> [Brief] Would you reproduce exactly the lines below from the one holding "ATOM 35 C C" through the one holding "ATOM 47 C C", inclusive, and no others?
===== Provided material =====
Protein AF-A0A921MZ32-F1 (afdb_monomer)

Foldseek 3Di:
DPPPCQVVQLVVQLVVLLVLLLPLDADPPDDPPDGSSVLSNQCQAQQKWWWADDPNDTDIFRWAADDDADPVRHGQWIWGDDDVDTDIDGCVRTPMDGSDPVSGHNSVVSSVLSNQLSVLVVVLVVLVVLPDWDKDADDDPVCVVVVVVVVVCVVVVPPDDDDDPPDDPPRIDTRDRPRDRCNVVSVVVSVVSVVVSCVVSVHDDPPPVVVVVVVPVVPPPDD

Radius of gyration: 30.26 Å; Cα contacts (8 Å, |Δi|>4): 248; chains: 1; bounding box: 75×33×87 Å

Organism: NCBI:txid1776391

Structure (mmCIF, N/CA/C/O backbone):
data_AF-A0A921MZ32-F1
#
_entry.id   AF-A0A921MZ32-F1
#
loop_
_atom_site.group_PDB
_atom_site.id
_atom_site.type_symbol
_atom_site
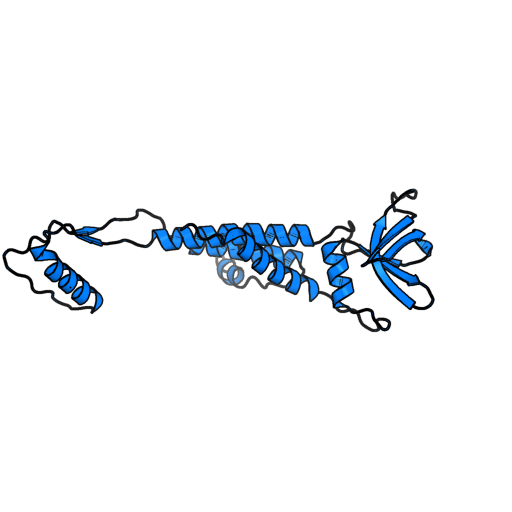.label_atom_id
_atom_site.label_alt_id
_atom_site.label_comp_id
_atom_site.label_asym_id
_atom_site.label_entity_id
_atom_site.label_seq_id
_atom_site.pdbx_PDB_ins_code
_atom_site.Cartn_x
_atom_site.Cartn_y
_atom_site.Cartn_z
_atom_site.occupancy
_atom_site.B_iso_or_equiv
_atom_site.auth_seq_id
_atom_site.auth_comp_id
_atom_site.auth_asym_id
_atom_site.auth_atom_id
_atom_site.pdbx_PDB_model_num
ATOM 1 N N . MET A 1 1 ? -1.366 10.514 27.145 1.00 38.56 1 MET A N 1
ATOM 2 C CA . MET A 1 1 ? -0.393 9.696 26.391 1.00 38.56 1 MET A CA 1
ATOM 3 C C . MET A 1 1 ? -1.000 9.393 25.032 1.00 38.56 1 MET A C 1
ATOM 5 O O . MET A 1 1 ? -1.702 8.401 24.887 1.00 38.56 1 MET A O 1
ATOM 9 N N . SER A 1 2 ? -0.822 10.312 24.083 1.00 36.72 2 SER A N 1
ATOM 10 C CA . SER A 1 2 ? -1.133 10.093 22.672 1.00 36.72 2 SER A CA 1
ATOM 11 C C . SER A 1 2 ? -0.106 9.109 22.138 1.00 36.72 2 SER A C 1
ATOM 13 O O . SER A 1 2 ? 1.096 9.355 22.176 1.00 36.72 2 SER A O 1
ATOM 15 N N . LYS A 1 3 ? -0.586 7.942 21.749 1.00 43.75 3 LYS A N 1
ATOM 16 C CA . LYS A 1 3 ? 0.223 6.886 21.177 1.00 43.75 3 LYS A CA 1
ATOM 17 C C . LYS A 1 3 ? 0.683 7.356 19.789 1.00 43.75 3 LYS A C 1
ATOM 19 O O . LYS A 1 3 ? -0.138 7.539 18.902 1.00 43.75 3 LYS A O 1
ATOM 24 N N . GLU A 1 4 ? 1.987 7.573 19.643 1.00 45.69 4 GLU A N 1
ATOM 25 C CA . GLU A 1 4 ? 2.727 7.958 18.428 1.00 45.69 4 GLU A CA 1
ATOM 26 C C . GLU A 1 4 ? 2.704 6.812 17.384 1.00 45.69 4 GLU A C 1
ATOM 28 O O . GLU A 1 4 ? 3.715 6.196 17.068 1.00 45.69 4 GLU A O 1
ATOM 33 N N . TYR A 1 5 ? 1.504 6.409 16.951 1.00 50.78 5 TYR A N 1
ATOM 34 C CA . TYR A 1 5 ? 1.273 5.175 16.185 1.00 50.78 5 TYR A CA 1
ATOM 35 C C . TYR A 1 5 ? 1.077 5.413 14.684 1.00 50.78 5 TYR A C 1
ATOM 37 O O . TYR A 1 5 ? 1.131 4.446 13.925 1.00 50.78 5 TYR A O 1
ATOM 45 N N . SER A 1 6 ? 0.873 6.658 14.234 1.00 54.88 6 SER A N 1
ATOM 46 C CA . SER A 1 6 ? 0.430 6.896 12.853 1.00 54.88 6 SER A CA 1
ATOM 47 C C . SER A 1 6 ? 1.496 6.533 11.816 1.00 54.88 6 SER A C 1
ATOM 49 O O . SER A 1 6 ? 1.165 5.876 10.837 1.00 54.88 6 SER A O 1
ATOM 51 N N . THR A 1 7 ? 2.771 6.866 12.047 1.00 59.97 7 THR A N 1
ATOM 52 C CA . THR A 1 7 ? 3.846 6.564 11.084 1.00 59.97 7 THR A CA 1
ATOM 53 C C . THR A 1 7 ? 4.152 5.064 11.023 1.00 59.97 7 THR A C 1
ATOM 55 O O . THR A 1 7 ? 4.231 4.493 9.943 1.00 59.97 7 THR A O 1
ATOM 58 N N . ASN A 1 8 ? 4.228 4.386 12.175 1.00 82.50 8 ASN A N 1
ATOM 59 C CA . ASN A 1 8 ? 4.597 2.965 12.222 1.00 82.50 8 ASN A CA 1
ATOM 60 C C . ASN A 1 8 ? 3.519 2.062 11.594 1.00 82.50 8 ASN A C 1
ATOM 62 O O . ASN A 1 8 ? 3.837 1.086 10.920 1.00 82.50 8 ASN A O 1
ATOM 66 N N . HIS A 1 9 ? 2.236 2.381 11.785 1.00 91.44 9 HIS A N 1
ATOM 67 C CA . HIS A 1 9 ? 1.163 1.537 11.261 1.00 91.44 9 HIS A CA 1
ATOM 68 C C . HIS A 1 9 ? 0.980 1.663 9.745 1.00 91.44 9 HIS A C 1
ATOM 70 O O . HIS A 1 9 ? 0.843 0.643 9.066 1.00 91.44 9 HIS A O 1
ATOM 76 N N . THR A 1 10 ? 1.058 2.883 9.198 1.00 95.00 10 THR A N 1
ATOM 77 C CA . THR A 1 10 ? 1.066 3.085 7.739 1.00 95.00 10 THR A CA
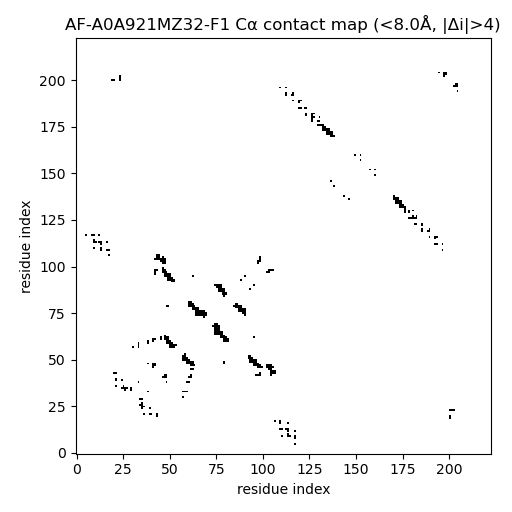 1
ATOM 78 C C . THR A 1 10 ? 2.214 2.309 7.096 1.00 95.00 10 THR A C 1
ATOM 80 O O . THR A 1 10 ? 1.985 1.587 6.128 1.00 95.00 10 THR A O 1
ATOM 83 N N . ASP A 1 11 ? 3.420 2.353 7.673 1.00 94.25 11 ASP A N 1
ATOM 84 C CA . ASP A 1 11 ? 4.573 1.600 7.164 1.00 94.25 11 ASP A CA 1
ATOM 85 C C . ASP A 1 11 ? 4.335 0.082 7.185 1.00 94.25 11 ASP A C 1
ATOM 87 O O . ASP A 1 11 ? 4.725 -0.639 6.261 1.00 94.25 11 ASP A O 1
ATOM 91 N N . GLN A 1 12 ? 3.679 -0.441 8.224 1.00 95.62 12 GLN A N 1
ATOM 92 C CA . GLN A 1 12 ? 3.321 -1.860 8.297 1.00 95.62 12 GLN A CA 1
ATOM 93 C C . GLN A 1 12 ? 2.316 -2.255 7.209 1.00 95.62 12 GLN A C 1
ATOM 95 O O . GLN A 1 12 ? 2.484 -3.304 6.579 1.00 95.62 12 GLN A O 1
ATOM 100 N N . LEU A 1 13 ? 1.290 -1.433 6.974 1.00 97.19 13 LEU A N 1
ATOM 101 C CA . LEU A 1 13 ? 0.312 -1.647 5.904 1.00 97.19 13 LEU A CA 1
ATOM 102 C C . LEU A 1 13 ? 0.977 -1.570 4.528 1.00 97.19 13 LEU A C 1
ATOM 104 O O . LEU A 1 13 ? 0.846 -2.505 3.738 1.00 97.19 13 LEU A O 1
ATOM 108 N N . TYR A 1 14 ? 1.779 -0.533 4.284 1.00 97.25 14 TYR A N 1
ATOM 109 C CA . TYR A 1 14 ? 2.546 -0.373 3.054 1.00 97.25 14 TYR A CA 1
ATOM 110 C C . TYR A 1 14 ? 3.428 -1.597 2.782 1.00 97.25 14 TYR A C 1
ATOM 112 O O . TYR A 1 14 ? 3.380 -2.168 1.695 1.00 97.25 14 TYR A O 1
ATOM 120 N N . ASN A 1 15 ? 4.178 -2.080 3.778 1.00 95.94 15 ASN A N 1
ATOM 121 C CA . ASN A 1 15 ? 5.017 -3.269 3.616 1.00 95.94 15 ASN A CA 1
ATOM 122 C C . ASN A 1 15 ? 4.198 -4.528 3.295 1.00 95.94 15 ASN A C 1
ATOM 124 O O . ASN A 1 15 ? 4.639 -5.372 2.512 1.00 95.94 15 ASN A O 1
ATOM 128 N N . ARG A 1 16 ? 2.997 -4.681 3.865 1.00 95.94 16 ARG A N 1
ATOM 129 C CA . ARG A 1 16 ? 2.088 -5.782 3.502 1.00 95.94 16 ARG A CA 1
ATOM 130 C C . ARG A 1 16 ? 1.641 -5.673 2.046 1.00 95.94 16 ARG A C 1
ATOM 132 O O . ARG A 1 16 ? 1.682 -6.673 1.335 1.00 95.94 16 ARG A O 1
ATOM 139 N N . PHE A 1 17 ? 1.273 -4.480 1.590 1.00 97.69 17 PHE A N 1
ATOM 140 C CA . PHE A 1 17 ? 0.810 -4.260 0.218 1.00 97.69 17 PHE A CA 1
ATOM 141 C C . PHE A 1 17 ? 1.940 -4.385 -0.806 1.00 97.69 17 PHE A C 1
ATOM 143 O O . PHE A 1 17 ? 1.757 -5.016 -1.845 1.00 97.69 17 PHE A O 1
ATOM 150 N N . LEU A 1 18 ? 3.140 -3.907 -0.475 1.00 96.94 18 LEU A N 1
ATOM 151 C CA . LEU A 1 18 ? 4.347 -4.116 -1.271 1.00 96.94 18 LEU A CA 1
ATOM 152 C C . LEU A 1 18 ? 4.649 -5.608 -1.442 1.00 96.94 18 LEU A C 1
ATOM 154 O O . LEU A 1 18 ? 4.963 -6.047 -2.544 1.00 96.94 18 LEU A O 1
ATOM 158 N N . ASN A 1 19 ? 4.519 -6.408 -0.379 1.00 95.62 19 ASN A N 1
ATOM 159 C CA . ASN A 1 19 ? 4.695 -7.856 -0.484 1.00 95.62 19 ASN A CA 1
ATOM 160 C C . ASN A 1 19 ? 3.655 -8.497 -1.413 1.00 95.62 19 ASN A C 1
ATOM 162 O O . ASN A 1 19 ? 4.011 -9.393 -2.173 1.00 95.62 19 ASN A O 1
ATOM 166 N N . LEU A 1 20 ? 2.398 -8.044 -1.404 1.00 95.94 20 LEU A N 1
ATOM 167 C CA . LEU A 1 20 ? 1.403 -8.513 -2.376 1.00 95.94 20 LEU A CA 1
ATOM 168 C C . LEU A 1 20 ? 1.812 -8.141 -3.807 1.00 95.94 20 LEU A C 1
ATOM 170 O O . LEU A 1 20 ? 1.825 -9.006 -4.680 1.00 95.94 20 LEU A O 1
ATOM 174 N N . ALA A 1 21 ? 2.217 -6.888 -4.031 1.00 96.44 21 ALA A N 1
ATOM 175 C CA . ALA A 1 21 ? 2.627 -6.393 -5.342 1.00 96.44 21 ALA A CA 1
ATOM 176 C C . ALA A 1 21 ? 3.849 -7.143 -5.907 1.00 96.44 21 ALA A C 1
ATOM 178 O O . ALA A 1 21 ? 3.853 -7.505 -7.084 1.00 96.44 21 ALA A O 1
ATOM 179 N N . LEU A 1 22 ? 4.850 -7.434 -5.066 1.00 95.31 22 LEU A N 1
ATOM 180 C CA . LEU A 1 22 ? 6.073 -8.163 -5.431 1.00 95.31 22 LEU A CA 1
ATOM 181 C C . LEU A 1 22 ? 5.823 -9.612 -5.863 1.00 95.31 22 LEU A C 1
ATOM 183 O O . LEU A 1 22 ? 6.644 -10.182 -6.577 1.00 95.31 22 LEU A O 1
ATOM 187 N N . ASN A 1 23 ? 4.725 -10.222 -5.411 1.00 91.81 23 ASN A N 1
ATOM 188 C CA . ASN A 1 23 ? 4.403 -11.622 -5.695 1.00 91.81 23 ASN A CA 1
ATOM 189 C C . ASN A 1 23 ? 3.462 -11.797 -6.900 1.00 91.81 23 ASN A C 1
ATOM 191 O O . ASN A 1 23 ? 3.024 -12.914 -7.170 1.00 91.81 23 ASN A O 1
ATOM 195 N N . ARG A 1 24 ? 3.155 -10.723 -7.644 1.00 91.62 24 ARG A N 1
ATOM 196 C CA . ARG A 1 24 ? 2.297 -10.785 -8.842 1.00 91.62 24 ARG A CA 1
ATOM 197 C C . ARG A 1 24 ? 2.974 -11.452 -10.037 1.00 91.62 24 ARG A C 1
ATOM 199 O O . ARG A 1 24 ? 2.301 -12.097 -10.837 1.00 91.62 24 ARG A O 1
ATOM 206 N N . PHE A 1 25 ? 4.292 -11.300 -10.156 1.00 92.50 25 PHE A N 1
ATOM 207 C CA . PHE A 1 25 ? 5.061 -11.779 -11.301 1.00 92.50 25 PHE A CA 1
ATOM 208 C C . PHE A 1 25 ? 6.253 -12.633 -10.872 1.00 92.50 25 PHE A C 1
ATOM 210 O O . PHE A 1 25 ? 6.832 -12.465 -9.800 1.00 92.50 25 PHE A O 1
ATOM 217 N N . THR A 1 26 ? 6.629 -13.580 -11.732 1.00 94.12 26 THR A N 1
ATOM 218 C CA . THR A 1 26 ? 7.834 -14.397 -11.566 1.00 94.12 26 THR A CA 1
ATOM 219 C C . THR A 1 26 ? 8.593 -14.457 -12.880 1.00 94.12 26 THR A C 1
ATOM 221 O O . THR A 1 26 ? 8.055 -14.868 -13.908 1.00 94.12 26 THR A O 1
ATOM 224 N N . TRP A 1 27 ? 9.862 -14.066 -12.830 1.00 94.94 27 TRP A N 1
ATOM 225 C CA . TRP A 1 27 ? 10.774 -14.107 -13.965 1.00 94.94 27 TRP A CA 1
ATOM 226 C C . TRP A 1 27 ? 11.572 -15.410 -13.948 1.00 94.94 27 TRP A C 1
=====
> [Your response]
ATOM 35 C C . TYR A 1 5 ? 1.077 5.413 14.684 1.00 50.78 5 TYR A C 1
ATOM 37 O O . TYR A 1 5 ? 1.131 4.446 13.925 1.00 50.78 5 TYR A O 1
ATOM 45 N N . SER A 1 6 ? 0.873 6.658 14.234 1.00 54.88 6 SER A N 1
ATOM 46 C CA . SER A 1 6 ? 0.430 6.896 12.853 1.00 54.88 6 SER A CA 1
ATOM 47 C C . SER A 1 6 ? 1.496 6.533 11.816 1.00 54.88 6 SER A C 1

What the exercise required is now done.